Come let us adore Him, Christ the Lord!
There should be icons in that space, and also a little shelf or a small table where we can light candles. We should always light a candle, if possible, when we pray. The candles shine in the darkness like our faith and hope shine in this world. Jesus Christ is the light, so we light the candle, and fill the room and our hearts with light. Orthodoxy doesn’t just intellectually accept that He’s light, we bring the light. Physically, materially. Because that’s what human life is — it’s not all theory and intellect. It’s applied knowledge. And when we light the candle, we can teach our kids to pray that a fire be lit in our hearts as well.
What else should be on that table or shelf? You might try to keep some incense and a censer, some oil, and a little bottle of holy water. You can cense your home any time (especially on feast days), and you can anoint your children with oil and bless them with holy water, bringing the Holy Church right into your own home.
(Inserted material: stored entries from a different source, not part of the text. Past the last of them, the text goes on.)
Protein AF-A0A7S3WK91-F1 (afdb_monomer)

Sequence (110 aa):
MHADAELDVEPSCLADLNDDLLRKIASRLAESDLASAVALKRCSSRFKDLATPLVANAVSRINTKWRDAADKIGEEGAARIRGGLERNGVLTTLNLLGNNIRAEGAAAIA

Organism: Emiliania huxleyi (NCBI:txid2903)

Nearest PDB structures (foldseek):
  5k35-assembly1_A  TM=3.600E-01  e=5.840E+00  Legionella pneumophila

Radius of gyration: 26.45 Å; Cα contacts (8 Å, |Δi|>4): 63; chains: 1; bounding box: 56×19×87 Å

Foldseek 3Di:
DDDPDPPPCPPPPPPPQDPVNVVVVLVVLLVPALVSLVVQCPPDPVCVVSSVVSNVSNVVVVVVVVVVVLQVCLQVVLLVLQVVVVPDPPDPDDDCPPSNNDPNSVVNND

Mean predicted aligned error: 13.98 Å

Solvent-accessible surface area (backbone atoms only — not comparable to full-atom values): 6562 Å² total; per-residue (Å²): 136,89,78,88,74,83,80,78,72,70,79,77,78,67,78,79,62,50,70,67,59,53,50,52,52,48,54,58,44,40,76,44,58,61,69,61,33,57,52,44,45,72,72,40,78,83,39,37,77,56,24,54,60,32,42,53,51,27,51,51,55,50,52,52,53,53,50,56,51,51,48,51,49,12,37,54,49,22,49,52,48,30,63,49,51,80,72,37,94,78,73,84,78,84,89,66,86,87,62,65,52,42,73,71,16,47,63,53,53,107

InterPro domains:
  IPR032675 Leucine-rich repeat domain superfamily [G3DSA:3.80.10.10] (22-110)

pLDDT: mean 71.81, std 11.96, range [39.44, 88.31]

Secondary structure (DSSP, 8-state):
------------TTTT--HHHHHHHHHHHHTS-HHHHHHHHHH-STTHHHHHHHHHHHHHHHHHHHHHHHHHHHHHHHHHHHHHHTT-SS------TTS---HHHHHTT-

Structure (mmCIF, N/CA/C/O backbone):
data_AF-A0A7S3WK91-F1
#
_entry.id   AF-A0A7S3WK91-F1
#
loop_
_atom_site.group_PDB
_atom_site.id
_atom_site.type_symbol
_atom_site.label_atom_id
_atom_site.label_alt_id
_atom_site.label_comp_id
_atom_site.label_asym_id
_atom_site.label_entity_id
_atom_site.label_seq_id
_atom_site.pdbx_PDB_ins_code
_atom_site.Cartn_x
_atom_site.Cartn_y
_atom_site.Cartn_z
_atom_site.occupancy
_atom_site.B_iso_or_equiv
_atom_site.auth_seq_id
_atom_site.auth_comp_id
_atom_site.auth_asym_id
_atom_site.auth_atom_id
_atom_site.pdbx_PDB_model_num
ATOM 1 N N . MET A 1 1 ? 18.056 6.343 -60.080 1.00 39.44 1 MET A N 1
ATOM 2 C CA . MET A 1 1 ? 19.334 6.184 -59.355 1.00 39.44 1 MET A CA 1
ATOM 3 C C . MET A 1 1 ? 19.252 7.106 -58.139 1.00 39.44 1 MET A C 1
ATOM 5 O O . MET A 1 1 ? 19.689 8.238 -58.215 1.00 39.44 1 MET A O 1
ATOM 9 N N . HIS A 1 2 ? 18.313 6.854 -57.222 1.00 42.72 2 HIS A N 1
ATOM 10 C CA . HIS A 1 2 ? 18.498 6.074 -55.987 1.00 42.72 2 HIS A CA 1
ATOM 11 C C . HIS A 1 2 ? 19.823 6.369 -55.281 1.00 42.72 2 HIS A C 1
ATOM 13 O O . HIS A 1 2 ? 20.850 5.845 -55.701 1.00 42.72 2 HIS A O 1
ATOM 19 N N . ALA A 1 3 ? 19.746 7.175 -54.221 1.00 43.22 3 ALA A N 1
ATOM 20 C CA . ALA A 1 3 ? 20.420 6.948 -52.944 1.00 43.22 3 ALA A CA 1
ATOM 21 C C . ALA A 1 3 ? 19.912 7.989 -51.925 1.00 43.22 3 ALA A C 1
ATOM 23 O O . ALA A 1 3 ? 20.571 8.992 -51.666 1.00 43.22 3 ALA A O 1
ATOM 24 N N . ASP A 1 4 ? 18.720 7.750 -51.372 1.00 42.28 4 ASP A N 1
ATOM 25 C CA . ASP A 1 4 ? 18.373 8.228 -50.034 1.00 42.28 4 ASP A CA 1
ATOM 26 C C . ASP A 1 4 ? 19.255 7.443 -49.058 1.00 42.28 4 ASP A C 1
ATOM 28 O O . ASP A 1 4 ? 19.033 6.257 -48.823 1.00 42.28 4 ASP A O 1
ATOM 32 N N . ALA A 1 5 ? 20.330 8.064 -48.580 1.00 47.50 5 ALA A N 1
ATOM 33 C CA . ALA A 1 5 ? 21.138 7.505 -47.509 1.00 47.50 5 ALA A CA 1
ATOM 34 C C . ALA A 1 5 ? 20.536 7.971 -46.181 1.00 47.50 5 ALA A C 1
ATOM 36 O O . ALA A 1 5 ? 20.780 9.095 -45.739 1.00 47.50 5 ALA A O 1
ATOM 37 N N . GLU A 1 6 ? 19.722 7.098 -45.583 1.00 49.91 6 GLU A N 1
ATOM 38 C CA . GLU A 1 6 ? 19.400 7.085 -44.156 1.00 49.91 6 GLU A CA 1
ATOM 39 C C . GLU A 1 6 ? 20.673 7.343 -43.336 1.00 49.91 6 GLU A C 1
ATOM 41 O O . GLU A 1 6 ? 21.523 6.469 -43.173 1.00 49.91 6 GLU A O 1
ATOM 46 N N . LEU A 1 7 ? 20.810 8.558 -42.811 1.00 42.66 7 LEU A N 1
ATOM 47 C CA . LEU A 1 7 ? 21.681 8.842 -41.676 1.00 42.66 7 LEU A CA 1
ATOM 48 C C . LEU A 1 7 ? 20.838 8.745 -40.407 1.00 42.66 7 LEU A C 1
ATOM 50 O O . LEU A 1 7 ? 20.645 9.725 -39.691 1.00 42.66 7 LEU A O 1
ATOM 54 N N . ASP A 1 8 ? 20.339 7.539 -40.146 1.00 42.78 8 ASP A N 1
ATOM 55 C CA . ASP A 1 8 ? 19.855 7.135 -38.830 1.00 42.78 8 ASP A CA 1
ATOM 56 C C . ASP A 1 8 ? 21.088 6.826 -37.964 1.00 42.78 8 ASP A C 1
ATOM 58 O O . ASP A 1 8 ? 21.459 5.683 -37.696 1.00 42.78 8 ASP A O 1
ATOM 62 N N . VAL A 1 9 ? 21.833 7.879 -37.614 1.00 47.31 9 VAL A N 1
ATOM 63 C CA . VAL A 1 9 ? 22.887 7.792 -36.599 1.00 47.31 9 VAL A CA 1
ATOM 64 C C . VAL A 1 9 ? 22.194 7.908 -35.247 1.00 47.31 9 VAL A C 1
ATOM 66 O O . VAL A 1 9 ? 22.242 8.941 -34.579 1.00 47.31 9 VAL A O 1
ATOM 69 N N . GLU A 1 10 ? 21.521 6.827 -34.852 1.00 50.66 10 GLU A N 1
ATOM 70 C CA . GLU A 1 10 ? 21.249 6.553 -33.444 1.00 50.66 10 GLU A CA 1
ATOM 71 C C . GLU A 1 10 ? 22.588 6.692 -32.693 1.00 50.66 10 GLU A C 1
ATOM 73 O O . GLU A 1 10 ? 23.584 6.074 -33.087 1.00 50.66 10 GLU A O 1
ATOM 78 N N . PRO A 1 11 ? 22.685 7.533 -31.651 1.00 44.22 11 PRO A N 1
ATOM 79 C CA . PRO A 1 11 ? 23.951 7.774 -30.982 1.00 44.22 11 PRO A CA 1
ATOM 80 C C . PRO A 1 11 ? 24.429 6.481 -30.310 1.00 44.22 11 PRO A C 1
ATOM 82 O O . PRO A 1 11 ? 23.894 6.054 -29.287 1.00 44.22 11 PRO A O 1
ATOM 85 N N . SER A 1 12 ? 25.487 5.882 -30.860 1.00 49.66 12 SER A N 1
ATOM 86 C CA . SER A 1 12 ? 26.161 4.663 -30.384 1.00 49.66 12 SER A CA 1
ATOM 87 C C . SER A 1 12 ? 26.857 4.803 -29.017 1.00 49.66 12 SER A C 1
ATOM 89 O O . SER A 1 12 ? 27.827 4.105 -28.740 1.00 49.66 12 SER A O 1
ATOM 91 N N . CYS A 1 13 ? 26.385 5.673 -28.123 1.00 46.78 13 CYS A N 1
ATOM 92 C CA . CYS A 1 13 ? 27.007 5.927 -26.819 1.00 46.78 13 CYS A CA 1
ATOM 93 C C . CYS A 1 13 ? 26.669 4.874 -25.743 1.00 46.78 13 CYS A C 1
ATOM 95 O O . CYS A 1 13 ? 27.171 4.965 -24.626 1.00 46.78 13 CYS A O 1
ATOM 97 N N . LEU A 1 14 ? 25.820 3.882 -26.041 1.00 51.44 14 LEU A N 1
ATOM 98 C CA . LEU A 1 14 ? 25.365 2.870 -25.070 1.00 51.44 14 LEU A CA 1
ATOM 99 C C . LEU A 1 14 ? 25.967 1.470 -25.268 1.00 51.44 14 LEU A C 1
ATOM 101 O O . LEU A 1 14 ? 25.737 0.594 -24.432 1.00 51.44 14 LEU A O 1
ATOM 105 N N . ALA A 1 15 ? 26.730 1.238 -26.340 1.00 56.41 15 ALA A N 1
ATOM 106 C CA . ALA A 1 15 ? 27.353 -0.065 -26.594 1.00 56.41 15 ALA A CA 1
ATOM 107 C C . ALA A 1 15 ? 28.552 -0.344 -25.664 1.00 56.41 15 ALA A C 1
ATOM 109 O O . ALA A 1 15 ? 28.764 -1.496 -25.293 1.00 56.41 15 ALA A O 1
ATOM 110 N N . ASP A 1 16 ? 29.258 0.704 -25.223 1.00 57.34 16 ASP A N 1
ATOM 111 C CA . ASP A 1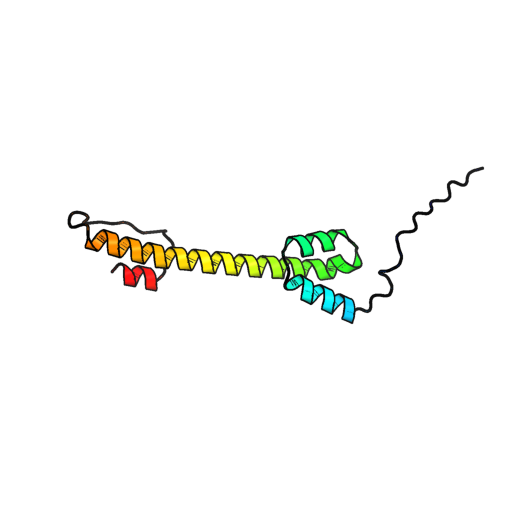 16 ? 30.451 0.619 -24.360 1.00 57.34 16 ASP A CA 1
ATOM 112 C C . ASP A 1 16 ? 30.156 0.637 -22.849 1.00 57.34 16 ASP A C 1
ATOM 114 O O . ASP A 1 16 ? 31.073 0.627 -22.022 1.00 57.34 16 ASP A O 1
ATOM 118 N N . LEU A 1 17 ? 28.883 0.660 -22.435 1.00 63.47 17 LEU A N 1
ATOM 119 C CA . LEU A 1 17 ? 28.564 0.587 -21.011 1.00 63.47 17 LEU A CA 1
ATOM 120 C C . LEU A 1 17 ? 28.827 -0.834 -20.491 1.00 63.47 17 LEU A C 1
ATOM 122 O O . LEU A 1 17 ? 28.091 -1.769 -20.804 1.00 63.47 17 LEU A O 1
ATOM 126 N N . ASN A 1 18 ? 29.874 -0.984 -19.676 1.00 74.00 18 ASN A N 1
ATOM 127 C CA . ASN A 1 18 ? 30.205 -2.242 -19.009 1.00 74.00 18 ASN A CA 1
ATOM 128 C C . ASN A 1 18 ? 29.045 -2.723 -18.111 1.00 74.00 18 ASN A C 1
ATOM 130 O O . ASN A 1 18 ? 28.393 -1.911 -17.445 1.00 74.00 18 ASN A O 1
ATOM 134 N N . ASP A 1 19 ? 28.834 -4.040 -18.026 1.00 74.31 19 ASP A N 1
ATOM 135 C CA . ASP A 1 19 ? 27.715 -4.653 -17.286 1.00 74.31 19 ASP A CA 1
ATOM 136 C C . ASP A 1 19 ? 27.688 -4.261 -15.796 1.00 74.31 19 ASP A C 1
ATOM 138 O O . ASP A 1 19 ? 26.617 -4.130 -15.198 1.00 74.31 19 ASP A O 1
ATOM 142 N N . ASP A 1 20 ? 28.853 -3.998 -15.192 1.00 78.69 20 ASP A N 1
ATOM 143 C CA . ASP A 1 20 ? 28.956 -3.499 -13.813 1.00 78.69 20 ASP A CA 1
ATOM 144 C C . ASP A 1 20 ? 28.362 -2.089 -13.651 1.00 78.69 20 ASP A C 1
ATOM 146 O O . ASP A 1 20 ? 27.637 -1.807 -12.691 1.00 78.69 20 ASP A O 1
ATOM 150 N N . LEU A 1 21 ? 28.618 -1.204 -14.619 1.00 77.69 21 LEU A N 1
ATOM 151 C CA . LEU A 1 21 ? 28.102 0.162 -14.608 1.00 77.69 21 LEU A CA 1
ATOM 152 C C . LEU A 1 21 ? 26.587 0.164 -14.843 1.00 77.69 21 LEU A C 1
ATOM 154 O O . LEU A 1 21 ? 25.855 0.864 -14.142 1.00 77.69 21 LEU A O 1
ATOM 158 N N . 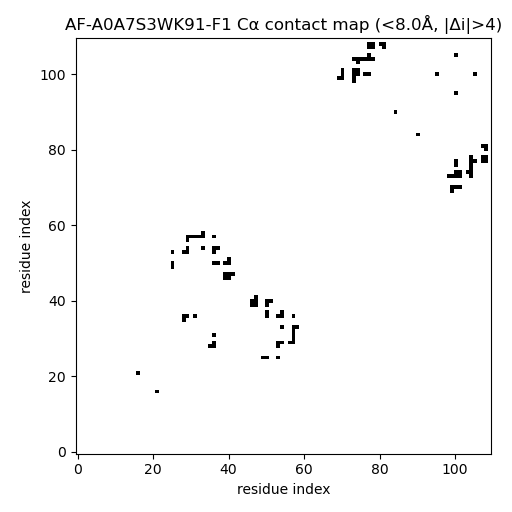LEU A 1 22 ? 26.114 -0.685 -15.761 1.00 74.88 22 LEU A N 1
ATOM 159 C CA . LEU A 1 22 ? 24.689 -0.923 -16.002 1.00 74.88 22 LEU A CA 1
ATOM 160 C C . LEU A 1 22 ? 23.984 -1.414 -14.740 1.00 74.88 22 LEU A C 1
ATOM 162 O O . LEU A 1 22 ? 22.922 -0.900 -14.385 1.00 74.88 22 LEU A O 1
ATOM 166 N N . ARG A 1 23 ? 24.598 -2.355 -14.017 1.00 74.06 23 ARG A N 1
ATOM 167 C CA . ARG A 1 23 ? 24.060 -2.862 -12.754 1.00 74.06 23 ARG A CA 1
ATOM 168 C C . ARG A 1 23 ? 24.020 -1.779 -11.676 1.00 74.06 23 ARG A C 1
ATOM 170 O O . ARG A 1 23 ? 23.020 -1.676 -10.973 1.00 74.06 23 ARG A O 1
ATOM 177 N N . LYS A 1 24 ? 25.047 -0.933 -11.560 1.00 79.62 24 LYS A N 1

It is really meaningful when children see that the actions we take in the Church are also happening here in the home. After all, our homes are meant to be “Little Churches”, and we ourselves are the shepherds, guiding our children along a spiritual journey.
It’s interesting to keep the Orthodox fast for 40 days before Christmas when you live in a culture that pre-celebrates like ours here in the United States. It’s common here to reap the rewards of your work long before you’ve even started working. We use credit to buy things before we can pay for them, people live together before they’re married; we expect to eat the fruit all year long, as if there is no need to work in the fields until you feast at the harvest. When the feast comes cheap like that, without work, we don’t appreciate it properly and our gratitude remains underdeveloped.
The stores are decorated and blaring Christmas carols before December even begins, and the Christmas parties are in full swing weeks before the holiday arrives. The fun and festivity of Christmas lasts at least a month — and it’s the month that precedes Christmas! On December 25, it’s over. By evening, the Christmas magic is worn out and everyone is left exhausted.
The Orthodox model is quite opposite of course: we are to fast before we enjoy the feast. We must work the fields of our heart, tending to the seedlings of our faith in our order to have earned bountiful fruits at the end. It’s not that we don’t want the fruits all the time, but that the really good fruit only comes if you do the work. The kind of fruits that comes so easily are more shallow; the fun of Christmas carols and the sweetness of candies are very nice, but the spiritual fruits of prayerful effort and struggle, do not fade so quickly or leave us feeling sick and fatigued. The real fruits are worth a struggle.
As we raise our children in this culture, we pick our way through carefully, and we look to the Saints for guidance: St. Basil and Elder Paisios remind us to be like the bees, taking that which is good and joyful — the spirit of generosity and the warm hospitality that is in the air, the way that Christmas lights brighten the dark night, the beauty of manger scenes and a sudden popular interest in the Newborn King — but leaving behind that which is not profitable, like gluttony — both where food is concerned, and also in terms of allowing our lives to be overtaken by a frantic pace.
If we can think of our homes as the manger where Christ is born, as the peaceful space being prepared to receive the Newborn King, we can remind ourselves to block out some of the busy-ness of the season, staking our claim to peace.